Indie developer Hitoe Mabuta General Shop has revealed RouteWhom, an upcoming dreamcore and liminal space psychological horror game that trades jump-scares for slow-burning unease. Built as a first-person walking simulator, it drops players into deserted, modern Japanese-style locations and filters everything through the hazy, imperfect look of early 2000s Y2K digital cameras. It’s currently in development for Windows PC via Steam, with no release date announced yet.
RouteWhom begins with you waking up in a place that feels oddly familiar—like a stripped-down extension of everyday life—except it’s completely empty. The lights are on, the spaces are recognizable, and yet something is deeply off. That wrongness only sharpens when a mysterious girl appears, dressed in a maid-style Santa cosplay. She becomes the only other presence in this silent world, guiding you forward as you search for a way out.
What makes RouteWhom stand out in the psychological horror genre is its strange emotional tension. You’re not truly alone, and that’s the problem. As you walk beside this girl, the game leans into an unsettling mix of companionship and suspicion. At times, the experience can even resemble a surreal “date,” filled with fragments of conversation and shared moments that would feel almost comforting—if you weren’t trapped in a deserted void with no one else in sight. The question lingers: is she helping you escape, or leading you somewhere you shouldn’t go?

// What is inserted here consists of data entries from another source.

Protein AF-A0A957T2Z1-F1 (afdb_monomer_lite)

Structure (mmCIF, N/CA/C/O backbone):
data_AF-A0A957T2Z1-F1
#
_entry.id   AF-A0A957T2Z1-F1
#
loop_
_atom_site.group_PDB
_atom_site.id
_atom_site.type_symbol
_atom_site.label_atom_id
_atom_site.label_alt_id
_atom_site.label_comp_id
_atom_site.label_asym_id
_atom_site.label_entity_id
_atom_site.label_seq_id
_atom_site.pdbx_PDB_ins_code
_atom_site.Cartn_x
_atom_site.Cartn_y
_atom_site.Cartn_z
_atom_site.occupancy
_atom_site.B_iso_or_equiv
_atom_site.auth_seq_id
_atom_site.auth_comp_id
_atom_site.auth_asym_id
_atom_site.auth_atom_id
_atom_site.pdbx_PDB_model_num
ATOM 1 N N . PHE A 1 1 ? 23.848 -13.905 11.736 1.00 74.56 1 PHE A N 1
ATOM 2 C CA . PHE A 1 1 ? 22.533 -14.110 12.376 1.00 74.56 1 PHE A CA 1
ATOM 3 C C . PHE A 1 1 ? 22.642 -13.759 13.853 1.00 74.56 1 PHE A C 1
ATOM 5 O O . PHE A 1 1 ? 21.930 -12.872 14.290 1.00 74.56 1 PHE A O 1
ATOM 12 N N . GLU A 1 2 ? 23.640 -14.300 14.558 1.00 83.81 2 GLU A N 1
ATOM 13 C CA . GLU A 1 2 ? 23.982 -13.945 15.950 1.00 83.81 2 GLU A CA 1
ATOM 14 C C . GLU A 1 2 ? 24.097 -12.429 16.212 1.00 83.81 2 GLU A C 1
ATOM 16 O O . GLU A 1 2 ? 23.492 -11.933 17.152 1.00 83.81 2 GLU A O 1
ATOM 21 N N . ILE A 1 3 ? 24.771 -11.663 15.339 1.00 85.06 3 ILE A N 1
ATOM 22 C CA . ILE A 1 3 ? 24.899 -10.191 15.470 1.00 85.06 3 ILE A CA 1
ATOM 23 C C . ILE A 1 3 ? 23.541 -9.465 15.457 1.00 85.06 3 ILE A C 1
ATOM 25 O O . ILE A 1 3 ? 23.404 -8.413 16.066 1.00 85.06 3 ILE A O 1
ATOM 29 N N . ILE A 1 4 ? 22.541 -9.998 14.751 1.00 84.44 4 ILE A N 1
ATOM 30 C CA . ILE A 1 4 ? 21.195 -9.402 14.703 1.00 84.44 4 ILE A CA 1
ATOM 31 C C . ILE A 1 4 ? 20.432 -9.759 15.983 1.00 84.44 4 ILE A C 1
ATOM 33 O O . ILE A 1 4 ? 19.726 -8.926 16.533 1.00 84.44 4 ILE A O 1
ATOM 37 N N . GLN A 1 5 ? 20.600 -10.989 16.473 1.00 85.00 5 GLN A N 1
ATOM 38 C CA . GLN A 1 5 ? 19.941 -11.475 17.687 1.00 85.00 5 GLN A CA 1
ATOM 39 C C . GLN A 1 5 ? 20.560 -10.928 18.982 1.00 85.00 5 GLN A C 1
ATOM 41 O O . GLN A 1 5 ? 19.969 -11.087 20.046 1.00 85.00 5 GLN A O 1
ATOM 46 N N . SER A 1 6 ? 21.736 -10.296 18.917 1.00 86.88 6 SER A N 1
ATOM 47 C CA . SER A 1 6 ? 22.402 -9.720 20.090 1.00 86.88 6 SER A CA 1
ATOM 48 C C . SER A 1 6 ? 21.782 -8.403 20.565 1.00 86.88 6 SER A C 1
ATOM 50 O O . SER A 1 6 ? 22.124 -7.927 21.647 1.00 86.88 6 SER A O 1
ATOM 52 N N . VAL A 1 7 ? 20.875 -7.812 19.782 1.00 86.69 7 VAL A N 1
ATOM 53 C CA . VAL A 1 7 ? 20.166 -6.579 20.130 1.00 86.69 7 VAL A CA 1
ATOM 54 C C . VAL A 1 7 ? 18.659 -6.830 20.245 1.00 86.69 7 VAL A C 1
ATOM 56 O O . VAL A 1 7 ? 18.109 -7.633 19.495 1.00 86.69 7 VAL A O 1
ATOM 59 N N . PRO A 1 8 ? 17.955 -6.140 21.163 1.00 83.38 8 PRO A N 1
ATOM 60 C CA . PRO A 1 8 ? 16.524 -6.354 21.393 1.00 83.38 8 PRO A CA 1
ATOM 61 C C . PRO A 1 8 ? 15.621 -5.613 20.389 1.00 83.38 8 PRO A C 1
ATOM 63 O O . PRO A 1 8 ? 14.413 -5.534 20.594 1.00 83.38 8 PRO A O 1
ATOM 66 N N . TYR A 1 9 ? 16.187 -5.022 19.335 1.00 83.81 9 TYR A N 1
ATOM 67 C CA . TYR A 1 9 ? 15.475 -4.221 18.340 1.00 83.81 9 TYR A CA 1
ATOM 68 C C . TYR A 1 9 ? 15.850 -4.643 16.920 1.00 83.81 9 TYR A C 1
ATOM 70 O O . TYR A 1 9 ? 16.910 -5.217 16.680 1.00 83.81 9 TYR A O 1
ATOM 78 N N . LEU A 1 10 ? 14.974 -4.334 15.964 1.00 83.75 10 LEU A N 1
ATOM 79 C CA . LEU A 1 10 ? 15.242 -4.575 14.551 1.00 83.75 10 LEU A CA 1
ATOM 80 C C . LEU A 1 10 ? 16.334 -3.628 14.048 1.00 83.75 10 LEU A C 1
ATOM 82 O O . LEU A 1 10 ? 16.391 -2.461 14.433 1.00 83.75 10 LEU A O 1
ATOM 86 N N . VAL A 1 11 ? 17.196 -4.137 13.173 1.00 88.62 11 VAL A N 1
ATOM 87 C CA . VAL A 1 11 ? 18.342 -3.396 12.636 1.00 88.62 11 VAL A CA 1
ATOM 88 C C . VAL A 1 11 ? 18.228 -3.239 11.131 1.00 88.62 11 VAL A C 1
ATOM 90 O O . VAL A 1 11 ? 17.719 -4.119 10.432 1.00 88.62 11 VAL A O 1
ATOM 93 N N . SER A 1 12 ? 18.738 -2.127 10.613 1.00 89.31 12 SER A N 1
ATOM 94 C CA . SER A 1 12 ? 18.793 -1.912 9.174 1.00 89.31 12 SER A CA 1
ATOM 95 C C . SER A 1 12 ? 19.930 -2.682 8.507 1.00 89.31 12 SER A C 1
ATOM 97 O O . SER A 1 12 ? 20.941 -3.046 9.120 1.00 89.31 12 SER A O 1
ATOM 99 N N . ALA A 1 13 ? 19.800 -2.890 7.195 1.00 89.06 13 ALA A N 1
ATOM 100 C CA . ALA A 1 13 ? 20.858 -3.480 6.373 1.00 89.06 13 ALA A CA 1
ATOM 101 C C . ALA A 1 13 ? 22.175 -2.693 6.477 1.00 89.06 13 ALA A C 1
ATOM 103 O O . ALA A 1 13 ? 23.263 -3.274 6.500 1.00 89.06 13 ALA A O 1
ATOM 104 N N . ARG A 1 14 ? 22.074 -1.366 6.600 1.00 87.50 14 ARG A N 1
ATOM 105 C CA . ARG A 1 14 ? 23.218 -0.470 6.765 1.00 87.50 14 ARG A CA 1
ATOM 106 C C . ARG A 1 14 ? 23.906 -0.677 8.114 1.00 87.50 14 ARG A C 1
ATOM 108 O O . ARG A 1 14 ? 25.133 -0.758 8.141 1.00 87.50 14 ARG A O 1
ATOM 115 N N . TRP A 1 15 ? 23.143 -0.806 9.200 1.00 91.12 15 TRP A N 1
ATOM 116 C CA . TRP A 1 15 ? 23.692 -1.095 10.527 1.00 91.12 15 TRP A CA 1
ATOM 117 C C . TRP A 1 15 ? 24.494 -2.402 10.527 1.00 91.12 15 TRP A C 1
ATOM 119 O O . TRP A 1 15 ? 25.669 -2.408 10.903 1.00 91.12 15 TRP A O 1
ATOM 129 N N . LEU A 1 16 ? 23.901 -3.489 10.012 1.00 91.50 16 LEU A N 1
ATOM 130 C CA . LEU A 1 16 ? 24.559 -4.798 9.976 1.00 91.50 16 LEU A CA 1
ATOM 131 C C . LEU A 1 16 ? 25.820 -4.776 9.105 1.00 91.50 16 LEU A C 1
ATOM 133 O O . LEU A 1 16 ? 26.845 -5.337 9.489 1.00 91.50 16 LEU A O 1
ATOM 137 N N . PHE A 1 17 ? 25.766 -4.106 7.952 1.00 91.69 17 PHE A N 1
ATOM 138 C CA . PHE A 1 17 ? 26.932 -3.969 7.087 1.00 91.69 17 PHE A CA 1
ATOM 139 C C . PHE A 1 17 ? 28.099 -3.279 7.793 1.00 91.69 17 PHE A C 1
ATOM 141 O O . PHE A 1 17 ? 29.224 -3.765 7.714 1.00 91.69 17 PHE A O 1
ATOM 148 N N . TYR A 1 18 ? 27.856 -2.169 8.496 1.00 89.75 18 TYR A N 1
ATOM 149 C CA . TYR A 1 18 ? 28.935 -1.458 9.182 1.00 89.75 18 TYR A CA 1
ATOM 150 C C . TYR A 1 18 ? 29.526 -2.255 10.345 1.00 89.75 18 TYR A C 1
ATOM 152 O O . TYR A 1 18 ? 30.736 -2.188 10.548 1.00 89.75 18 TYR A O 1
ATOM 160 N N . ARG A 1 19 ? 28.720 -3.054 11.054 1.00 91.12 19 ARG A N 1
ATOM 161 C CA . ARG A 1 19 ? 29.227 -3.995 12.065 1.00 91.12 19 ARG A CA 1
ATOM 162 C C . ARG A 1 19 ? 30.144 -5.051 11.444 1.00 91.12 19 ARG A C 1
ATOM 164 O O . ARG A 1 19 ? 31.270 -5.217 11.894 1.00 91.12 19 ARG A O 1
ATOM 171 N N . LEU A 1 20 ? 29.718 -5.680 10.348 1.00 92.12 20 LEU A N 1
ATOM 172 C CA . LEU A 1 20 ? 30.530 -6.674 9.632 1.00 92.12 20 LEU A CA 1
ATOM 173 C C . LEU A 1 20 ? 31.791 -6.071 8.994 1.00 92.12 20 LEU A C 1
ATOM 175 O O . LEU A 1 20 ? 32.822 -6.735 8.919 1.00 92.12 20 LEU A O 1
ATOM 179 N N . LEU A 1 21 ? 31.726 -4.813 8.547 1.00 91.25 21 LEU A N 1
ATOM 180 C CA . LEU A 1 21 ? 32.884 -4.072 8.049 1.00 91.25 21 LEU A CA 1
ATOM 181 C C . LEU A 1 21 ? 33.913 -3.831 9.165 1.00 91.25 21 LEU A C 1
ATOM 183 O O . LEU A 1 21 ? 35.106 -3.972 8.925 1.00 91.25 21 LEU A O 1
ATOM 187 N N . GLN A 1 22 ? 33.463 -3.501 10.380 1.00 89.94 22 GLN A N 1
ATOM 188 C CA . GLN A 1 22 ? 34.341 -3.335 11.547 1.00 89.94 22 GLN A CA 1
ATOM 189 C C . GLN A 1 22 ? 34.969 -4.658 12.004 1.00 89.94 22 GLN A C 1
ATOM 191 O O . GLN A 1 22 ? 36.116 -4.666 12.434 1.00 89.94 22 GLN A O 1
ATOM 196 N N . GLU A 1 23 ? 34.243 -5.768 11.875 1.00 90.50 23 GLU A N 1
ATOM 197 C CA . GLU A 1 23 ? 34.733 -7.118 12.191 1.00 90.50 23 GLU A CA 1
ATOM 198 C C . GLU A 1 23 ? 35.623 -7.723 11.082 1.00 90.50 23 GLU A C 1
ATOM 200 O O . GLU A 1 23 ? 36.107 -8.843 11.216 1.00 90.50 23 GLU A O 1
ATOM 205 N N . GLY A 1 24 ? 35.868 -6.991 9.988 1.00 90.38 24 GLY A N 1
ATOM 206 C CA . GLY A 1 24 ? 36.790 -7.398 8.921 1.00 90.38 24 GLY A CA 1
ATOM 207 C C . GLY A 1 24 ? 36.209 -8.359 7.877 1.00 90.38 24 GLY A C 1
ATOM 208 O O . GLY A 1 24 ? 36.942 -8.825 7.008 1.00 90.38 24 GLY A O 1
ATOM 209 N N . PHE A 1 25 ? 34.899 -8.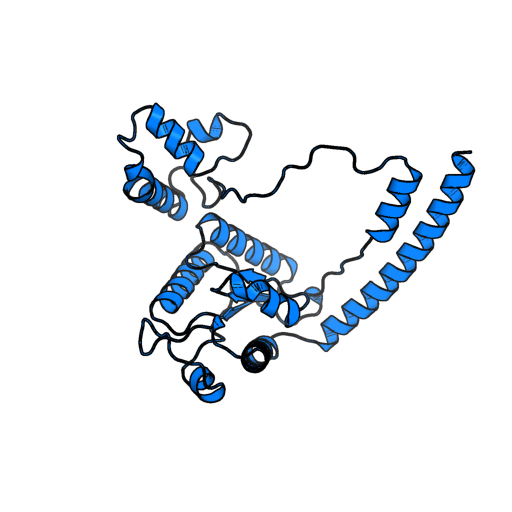632 7.901 1.00 88.81 25 PHE A N 1
ATOM 210 C CA . PHE A 1 25 ? 34.235 -9.475 6.891 1.00 88.81 25 PHE A CA 1
ATOM 211 C C . PHE A 1 25 ? 34.116 -8.799 5.518 1.00 88.81 25 PHE A C 1
ATOM 213 O O . PHE A 1 25 ? 33.958 -9.475 4.501 1.00 88.81 25 PHE A O 1
ATOM 220 N N . TYR A 1 26 ? 34.177 -7.469 5.483 1.00 91.69 26 TYR A N 1
ATOM 221 C CA . TYR A 1 26 ? 34.216 -6.674 4.258 1.00 91.69 26 TYR A CA 1
ATOM 222 C C . TYR A 1 26 ? 35.441 -5.770 4.267 1.00 91.69 26 TYR A C 1
ATOM 224 O O . TYR A 1 26 ? 35.943 -5.401 5.325 1.00 91.69 26 TYR A O 1
ATOM 232 N N . SER A 1 27 ? 35.925 -5.406 3.081 1.00 89.06 27 SER A N 1
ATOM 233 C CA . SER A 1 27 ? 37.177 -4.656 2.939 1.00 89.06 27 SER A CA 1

Gameplay stays focused and minimal by design. There are no combat encounters or flashy action set pieces. Progress comes from exploration, observation, and enduring the creeping anxiety that builds when nothing attacks you, yet everything feels threatening. You’ll move through realistic Japanese buildings and interiors, searching for the path forward while paying close attention to the environment and to what your companion says—especially as unsettling truths begin to surface.
A major part of the game’s personality comes from its visual direction. Instead of leaning on VHS-style filters popular in retro horror, RouteWhom recreates the distinct quirks of around-the-year-2000 digital cameras: slightly blown-out highlights, softer detail, imperfect color, and that particular blurry overexposure that can make ordinary spaces look wrong. Combined with photorealistic level design, the result is a nostalgic atmosphere that still feels cold, empty, and unnerving.
The maid girl’s presence is also designed to feel unusually real. Her facial expressions and movements are based on motion capture, then refined by hand to better blend into the environment. That contrast—hyper-real spaces paired with a convincingly lifelike companion—pushes immersion further, while also making it harder to shake the eerie feeling that she doesn’t belong.
RouteWhom aims to be a liminal space horror experience where the biggest challenge isn’t surviving a monster, but surviving your own thoughts in a world that looks normal from a distance and fundamentally incorrect up close. If you’re drawn to dreamlike exploration games, Y2K digital camera aesthetics, and psychological horror that plays with isolation and intimacy at the same time, this is one to keep an eye on.